What are the limits? I’ve been thinking about that, and “stuff that shouldn’t hurt me, does,” and “basic human behavior”. Well… one day, in a store, near Christmas, I realized the checkout clerk noticed me wincing at the music and so, pretending she was just being jolly, started singing it, loudly, at me. How do I know she was doing this? Folks – especially we neurodivergent people, but all bullying victims – learn when people are doing that. And wow, do folks hate it when we’re right and call it out!

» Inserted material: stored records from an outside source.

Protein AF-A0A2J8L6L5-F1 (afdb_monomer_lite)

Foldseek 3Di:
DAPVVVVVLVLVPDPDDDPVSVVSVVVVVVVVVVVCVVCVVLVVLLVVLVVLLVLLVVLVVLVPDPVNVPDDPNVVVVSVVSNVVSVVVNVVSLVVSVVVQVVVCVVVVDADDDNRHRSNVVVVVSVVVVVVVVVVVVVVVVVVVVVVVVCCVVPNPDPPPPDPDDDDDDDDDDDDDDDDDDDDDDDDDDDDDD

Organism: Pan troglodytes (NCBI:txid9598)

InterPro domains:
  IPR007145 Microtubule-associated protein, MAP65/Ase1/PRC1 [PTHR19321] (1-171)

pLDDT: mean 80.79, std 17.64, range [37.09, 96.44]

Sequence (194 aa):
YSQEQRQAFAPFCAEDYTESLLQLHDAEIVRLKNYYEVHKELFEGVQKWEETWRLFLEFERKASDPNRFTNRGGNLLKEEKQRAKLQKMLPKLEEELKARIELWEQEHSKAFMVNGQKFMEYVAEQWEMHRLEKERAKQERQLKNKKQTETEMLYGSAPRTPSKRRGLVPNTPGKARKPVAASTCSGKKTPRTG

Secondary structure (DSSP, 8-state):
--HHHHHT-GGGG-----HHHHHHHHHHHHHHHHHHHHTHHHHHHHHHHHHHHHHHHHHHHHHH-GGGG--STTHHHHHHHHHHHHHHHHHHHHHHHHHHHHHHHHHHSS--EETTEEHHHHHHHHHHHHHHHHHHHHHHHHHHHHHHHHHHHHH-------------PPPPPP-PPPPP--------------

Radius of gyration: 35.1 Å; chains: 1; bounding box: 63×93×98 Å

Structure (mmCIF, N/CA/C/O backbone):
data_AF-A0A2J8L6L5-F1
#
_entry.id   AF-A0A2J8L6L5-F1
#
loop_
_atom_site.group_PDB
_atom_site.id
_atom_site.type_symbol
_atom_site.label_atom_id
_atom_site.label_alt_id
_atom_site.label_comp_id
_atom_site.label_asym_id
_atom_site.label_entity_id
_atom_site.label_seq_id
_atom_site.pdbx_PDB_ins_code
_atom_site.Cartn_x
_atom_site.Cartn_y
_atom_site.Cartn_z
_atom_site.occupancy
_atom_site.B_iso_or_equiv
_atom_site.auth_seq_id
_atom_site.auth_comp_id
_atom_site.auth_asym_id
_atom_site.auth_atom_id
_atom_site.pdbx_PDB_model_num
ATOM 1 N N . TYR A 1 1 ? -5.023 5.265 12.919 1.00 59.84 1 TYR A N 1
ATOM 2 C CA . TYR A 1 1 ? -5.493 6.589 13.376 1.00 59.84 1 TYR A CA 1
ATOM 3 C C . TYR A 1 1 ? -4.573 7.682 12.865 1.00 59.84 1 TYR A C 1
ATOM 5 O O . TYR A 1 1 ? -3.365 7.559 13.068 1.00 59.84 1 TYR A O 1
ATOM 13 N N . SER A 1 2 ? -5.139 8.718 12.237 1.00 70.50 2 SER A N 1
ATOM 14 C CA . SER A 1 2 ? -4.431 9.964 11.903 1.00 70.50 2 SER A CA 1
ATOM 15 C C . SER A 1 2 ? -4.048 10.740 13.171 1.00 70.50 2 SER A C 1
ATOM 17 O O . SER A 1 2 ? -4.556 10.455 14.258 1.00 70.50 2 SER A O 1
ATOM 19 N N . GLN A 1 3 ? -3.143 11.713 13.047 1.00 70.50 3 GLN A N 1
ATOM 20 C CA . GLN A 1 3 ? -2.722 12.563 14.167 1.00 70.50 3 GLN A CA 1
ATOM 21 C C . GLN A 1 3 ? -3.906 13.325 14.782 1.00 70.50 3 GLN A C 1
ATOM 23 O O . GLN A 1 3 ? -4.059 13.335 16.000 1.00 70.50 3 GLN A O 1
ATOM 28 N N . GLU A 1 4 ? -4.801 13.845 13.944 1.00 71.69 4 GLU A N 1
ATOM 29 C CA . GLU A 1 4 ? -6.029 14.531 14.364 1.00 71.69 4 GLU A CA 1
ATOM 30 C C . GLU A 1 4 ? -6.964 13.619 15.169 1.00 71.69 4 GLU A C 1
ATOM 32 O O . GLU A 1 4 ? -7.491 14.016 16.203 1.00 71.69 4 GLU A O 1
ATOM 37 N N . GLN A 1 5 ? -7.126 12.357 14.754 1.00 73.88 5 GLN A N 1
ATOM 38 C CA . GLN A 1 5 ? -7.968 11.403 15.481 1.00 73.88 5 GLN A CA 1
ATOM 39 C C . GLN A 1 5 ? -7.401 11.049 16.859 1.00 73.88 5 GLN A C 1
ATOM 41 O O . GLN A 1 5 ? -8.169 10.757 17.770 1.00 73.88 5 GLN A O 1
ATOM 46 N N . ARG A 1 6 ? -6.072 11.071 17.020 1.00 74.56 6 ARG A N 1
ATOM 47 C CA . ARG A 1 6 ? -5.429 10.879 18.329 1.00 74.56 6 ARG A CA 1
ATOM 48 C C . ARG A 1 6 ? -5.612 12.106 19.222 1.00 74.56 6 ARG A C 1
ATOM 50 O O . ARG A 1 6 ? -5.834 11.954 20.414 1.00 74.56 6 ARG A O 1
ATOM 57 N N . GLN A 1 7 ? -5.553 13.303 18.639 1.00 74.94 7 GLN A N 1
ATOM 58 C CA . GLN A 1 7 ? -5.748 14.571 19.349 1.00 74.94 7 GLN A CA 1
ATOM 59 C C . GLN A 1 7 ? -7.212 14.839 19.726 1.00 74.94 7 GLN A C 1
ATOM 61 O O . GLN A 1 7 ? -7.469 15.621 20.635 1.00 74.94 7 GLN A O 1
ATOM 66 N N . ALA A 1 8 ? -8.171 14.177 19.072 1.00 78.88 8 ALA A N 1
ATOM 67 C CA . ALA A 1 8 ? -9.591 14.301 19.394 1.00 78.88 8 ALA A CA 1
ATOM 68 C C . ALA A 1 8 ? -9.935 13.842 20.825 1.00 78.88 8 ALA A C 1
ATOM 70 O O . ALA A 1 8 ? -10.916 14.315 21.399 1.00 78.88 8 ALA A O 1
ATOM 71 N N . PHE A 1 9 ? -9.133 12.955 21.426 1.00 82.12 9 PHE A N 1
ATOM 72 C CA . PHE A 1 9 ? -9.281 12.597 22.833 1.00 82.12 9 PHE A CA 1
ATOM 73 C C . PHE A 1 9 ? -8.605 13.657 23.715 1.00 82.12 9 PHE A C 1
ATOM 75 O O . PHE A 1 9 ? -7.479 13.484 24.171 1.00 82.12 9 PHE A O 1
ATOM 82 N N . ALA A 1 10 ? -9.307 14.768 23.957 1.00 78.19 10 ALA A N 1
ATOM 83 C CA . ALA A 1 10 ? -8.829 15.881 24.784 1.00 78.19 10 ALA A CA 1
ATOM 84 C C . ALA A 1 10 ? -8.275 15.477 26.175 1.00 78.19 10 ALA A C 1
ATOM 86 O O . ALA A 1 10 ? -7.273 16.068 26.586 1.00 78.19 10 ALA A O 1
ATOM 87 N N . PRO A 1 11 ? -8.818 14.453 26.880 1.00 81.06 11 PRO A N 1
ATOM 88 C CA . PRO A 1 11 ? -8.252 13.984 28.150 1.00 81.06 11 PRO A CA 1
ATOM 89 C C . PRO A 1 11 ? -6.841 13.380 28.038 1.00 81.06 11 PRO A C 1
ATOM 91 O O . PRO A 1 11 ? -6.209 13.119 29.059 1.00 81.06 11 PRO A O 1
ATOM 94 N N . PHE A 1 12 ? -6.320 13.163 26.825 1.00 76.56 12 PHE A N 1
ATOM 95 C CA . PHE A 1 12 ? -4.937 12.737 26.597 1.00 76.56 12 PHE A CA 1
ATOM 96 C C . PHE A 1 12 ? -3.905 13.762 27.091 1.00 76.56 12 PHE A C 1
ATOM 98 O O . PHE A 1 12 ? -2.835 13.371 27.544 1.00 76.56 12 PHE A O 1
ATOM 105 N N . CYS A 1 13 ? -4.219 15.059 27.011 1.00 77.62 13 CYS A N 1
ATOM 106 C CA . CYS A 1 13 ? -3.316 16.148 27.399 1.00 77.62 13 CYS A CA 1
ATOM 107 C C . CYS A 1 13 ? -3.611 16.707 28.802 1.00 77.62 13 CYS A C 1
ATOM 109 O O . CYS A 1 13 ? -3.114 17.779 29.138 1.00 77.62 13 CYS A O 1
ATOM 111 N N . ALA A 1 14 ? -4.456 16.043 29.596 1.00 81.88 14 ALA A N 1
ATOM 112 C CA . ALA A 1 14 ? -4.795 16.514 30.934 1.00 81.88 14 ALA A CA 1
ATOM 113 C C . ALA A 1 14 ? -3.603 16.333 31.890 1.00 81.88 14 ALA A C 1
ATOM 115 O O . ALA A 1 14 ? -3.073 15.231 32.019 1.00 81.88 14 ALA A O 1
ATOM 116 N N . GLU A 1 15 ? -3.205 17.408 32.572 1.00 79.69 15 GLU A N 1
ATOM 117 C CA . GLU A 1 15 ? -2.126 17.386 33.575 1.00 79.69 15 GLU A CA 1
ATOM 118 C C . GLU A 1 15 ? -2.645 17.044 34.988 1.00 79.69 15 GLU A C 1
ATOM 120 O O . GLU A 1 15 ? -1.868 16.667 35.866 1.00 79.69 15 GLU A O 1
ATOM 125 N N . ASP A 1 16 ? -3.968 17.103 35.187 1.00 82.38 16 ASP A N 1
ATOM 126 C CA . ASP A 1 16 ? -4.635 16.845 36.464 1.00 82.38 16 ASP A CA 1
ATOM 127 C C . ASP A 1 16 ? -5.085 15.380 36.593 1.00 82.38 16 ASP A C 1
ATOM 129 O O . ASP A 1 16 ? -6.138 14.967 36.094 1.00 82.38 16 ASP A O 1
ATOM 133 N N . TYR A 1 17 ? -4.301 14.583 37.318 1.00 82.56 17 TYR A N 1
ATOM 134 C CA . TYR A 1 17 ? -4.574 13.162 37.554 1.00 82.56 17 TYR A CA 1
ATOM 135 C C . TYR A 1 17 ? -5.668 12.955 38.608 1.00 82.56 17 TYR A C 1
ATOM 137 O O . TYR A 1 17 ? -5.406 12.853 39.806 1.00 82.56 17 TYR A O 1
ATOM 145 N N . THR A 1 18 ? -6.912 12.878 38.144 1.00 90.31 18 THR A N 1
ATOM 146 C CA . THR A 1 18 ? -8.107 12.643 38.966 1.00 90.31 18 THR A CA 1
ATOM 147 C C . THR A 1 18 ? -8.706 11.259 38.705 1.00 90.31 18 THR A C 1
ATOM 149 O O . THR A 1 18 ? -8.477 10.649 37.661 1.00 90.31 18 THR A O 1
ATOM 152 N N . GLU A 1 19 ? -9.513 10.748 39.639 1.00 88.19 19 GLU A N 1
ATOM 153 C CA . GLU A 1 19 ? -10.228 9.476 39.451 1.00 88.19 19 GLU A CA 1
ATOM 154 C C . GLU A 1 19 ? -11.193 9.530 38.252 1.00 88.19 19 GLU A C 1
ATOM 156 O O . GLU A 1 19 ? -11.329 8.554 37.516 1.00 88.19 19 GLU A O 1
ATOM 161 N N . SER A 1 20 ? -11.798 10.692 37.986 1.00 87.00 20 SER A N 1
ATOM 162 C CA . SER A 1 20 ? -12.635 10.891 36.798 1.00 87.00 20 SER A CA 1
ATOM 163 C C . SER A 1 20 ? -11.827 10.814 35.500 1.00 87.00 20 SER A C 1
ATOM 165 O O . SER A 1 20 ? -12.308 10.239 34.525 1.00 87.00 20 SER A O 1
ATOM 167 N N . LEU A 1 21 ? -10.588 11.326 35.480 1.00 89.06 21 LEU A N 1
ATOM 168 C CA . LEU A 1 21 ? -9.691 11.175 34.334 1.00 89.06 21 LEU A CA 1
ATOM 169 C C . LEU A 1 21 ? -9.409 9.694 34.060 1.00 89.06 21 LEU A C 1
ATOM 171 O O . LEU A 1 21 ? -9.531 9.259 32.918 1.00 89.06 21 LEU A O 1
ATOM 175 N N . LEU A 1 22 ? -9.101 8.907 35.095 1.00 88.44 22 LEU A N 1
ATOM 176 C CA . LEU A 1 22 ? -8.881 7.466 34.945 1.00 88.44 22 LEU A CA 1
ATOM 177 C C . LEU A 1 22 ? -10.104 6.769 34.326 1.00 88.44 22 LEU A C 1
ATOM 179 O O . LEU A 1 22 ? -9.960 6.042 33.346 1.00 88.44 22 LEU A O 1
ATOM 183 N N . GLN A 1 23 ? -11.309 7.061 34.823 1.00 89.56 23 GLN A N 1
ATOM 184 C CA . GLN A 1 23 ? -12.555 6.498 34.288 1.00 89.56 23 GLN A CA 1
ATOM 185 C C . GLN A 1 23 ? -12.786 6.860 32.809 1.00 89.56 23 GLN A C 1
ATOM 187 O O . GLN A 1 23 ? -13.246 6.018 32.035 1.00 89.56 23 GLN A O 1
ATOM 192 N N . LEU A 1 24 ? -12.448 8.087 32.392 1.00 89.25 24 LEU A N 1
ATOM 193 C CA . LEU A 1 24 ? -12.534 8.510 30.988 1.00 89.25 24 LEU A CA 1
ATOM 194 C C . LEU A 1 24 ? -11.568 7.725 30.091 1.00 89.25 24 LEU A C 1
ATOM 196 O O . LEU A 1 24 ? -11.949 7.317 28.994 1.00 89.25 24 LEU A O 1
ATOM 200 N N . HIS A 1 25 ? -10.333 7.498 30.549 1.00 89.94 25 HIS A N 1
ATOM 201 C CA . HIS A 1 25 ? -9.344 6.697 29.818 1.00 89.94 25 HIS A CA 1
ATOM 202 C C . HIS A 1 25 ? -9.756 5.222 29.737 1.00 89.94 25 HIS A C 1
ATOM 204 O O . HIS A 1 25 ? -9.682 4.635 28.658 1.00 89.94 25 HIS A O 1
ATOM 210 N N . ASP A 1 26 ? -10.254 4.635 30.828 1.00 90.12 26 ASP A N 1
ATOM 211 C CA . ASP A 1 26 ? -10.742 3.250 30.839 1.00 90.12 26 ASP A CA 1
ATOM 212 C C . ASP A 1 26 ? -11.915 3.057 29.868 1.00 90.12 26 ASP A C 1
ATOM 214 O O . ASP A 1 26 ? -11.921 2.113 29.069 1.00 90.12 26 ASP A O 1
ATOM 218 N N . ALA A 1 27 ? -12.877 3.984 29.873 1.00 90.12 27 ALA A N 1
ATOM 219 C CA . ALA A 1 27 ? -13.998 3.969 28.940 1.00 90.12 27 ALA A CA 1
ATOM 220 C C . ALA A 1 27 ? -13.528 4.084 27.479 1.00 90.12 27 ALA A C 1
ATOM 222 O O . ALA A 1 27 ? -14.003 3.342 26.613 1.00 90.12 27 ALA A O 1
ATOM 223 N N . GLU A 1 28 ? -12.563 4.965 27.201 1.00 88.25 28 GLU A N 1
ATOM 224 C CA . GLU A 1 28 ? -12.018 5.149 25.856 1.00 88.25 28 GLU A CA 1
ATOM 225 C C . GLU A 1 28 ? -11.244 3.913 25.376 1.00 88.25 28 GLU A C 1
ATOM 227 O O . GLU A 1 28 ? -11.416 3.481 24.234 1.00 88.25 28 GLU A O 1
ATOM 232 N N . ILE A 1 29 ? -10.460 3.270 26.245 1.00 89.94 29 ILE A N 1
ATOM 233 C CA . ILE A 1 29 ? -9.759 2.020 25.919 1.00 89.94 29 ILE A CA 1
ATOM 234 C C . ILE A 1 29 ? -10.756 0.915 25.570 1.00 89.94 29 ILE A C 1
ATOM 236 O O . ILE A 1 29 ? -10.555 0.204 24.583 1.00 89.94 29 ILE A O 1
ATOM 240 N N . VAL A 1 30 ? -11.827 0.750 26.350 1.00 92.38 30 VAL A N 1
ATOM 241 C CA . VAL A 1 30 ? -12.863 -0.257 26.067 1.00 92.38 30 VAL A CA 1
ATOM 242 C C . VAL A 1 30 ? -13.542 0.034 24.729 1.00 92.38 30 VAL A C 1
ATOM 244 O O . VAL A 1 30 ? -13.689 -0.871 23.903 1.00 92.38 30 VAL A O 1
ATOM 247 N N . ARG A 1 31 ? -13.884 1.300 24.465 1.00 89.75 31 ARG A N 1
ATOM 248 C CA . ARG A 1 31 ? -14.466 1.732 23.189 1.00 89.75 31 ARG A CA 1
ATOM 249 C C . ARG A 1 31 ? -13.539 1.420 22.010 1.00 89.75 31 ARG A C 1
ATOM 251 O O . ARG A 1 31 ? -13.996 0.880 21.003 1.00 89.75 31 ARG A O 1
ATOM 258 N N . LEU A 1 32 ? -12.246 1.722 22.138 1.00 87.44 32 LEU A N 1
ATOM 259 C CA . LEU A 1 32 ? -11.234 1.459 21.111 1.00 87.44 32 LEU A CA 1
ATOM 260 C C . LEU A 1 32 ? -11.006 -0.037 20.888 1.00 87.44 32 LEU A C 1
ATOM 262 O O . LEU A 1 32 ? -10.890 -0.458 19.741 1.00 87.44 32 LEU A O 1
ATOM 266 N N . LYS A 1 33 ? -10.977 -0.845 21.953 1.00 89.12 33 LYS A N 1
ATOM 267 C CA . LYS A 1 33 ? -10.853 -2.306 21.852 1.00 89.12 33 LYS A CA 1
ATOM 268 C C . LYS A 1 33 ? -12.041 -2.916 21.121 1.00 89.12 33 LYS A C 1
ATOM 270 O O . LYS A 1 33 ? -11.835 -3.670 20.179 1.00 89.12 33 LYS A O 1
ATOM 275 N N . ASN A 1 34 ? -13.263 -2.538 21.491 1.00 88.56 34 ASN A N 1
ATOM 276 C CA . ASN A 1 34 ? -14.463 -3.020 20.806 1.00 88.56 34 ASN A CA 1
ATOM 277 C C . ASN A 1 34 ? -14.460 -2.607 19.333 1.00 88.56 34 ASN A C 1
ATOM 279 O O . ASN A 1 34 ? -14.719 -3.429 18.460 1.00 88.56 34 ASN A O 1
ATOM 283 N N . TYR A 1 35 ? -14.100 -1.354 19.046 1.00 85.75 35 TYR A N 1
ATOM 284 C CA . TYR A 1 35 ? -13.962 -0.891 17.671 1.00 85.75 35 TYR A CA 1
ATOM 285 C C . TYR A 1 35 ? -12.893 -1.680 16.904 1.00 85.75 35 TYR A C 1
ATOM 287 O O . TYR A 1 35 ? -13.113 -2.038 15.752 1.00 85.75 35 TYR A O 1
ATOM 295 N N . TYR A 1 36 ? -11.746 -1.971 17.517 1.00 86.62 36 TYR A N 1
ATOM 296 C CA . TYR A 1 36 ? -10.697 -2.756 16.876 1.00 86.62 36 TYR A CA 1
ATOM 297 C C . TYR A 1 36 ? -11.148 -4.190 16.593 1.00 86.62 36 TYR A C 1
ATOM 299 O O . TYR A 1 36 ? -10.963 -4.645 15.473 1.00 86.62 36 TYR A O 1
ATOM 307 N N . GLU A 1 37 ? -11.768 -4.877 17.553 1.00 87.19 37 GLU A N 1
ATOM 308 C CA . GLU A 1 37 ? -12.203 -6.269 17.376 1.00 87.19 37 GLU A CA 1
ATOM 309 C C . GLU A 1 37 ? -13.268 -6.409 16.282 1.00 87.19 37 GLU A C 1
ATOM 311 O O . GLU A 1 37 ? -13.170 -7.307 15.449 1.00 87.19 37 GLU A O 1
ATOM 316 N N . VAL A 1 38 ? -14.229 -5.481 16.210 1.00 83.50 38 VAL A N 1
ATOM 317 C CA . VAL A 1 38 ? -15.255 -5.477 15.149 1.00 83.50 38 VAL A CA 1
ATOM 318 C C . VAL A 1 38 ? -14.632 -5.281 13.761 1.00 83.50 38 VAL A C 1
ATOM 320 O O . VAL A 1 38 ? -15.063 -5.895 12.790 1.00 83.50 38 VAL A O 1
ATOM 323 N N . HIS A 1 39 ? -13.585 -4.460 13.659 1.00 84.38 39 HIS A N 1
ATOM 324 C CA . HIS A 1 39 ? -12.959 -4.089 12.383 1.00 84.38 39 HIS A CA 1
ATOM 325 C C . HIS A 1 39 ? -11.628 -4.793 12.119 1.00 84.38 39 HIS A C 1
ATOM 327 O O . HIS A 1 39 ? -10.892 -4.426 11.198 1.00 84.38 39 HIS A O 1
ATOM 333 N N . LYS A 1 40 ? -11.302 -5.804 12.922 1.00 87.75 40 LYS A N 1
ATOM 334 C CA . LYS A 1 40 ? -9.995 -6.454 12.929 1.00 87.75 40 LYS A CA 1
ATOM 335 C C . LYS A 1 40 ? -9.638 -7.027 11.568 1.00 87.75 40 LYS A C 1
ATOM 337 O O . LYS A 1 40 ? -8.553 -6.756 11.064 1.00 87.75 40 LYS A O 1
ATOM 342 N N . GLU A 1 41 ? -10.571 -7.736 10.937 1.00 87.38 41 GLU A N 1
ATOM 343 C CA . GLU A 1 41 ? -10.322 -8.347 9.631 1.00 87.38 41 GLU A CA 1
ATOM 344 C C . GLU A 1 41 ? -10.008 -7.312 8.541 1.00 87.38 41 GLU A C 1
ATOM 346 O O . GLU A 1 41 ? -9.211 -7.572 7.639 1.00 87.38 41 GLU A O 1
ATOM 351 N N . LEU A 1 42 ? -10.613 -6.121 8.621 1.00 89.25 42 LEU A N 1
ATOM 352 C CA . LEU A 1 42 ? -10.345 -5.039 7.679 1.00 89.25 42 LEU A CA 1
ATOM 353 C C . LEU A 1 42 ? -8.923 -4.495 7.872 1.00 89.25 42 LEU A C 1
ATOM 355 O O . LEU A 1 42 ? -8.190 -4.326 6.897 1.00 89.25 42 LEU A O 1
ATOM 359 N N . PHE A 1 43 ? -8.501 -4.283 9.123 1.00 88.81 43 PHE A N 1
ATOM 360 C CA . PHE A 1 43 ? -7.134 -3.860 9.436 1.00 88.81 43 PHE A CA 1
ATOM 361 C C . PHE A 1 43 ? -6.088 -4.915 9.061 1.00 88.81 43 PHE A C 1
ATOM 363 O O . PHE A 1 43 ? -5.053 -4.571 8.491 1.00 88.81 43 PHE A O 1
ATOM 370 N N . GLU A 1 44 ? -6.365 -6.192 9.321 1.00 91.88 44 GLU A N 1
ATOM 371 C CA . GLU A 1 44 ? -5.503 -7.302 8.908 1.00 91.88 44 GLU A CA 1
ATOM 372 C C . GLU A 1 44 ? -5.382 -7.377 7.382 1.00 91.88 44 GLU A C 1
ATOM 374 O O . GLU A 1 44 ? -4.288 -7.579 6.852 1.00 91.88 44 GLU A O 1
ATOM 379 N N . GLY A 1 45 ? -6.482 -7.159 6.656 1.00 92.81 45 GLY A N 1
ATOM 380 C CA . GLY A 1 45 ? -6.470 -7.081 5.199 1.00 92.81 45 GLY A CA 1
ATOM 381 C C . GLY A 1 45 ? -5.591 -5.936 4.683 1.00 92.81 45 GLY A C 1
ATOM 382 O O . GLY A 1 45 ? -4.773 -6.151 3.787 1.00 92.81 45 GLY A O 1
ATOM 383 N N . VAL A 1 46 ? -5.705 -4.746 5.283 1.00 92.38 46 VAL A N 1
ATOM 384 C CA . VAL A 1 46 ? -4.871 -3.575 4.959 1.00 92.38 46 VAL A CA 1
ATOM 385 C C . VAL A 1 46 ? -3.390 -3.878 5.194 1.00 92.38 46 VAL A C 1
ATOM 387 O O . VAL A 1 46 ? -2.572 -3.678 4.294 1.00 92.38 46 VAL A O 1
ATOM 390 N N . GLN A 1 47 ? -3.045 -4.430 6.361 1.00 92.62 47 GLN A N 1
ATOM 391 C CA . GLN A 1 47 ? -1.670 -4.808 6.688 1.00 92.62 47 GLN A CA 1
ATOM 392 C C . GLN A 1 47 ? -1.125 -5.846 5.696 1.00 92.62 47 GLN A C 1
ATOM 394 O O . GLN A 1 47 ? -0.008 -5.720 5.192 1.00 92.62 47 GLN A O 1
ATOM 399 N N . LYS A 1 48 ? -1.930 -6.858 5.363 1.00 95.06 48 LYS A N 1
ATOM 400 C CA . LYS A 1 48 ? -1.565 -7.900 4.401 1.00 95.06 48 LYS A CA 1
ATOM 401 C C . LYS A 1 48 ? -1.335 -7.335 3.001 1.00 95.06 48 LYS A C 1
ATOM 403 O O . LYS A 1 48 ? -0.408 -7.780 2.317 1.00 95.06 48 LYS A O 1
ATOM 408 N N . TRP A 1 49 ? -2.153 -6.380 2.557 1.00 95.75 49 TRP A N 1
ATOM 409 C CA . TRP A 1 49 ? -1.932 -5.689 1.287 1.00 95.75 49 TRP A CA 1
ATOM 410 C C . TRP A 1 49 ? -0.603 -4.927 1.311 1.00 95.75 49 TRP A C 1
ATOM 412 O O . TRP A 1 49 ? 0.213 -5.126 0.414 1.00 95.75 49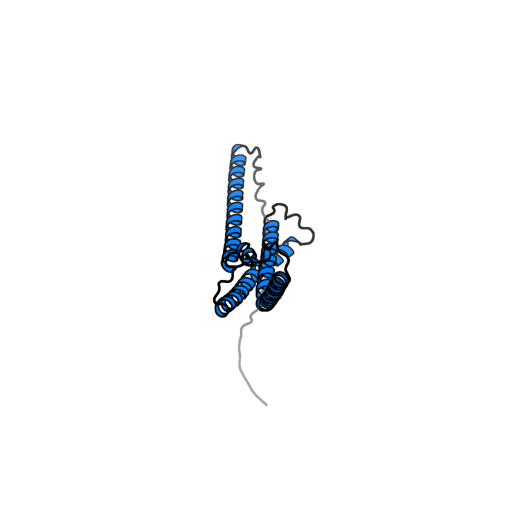 TRP A O 1
ATOM 422 N N . GLU A 1 50 ? -0.322 -4.165 2.371 1.00 94.19 50 GLU A N 1
ATOM 423 C CA . GLU A 1 50 ? 0.918 -3.388 2.503 1.00 94.19 50 GLU A CA 1
ATOM 424 C C . GLU A 1 50 ? 2.170 -4.283 2.533 1.00 94.19 50 GLU A C 1
ATOM 426 O O . GLU A 1 50 ? 3.171 -4.006 1.869 1.00 94.19 50 GLU A O 1
ATOM 431 N N . GLU A 1 51 ? 2.119 -5.407 3.248 1.00 95.88 51 GLU A N 1
ATOM 432 C CA . GLU A 1 51 ? 3.192 -6.405 3.255 1.00 95.88 51 GLU A CA 1
ATOM 433 C C . GLU A 1 51 ? 3.408 -7.038 1.877 1.00 95.88 51 GLU A C 1
ATOM 435 O O . GLU A 1 51 ? 4.550 -7.191 1.429 1.00 95.88 51 GLU A O 1
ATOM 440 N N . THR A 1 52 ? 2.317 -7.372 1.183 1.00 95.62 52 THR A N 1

I want to make one thing clear: I don’t mean she was being a horrible person. She was the equivalent of a big sister tweaking her kid brother; this is a perfect example of a “microagression”. She realized she could hurt some poor slob who just wanted to get home and collapse, so she did. Somewhere, I need to learn the courage and anger to look such a person in the eye, and say “you’re doing that to hurt me. Stop it… no, I don’t want to hear it, just stop singing.” No complaining to managers – it was a (relatively) harmless mistake, and it shouldn’t have hurt me as badly as it did.

Then… I have to do something braver. She might feel stabbed in the gut, like, if her kid brother screamed for mom, she’d say “come on, I was just playing! A little!” if mom was angry. I have to ignore that, stay angry, and walk away. My attitude must be: “You hurt my inner child – I’m angry, until my child is safe and comforted, and *you* don’t get comfort – even if you weren’t a terrible ogre, even if you were ‘just playing, a little.’”

I know how it hurts, to be told I was hurtful, especially when I caused pain without realizing it. I want to help her process, and assure her she’s *fine*, now that she stopped, just, some customers *are* very sound-sensitive, etc., etc.. But it’s not my job, and even if I wanted to take it on, *that* is where things go wrong. Friends will have time to talk it out later; those who don’t talk it out are risky people to hang with. Those who aren’t friends have to learn to deal with their own emotions, so long as I try to be gentle.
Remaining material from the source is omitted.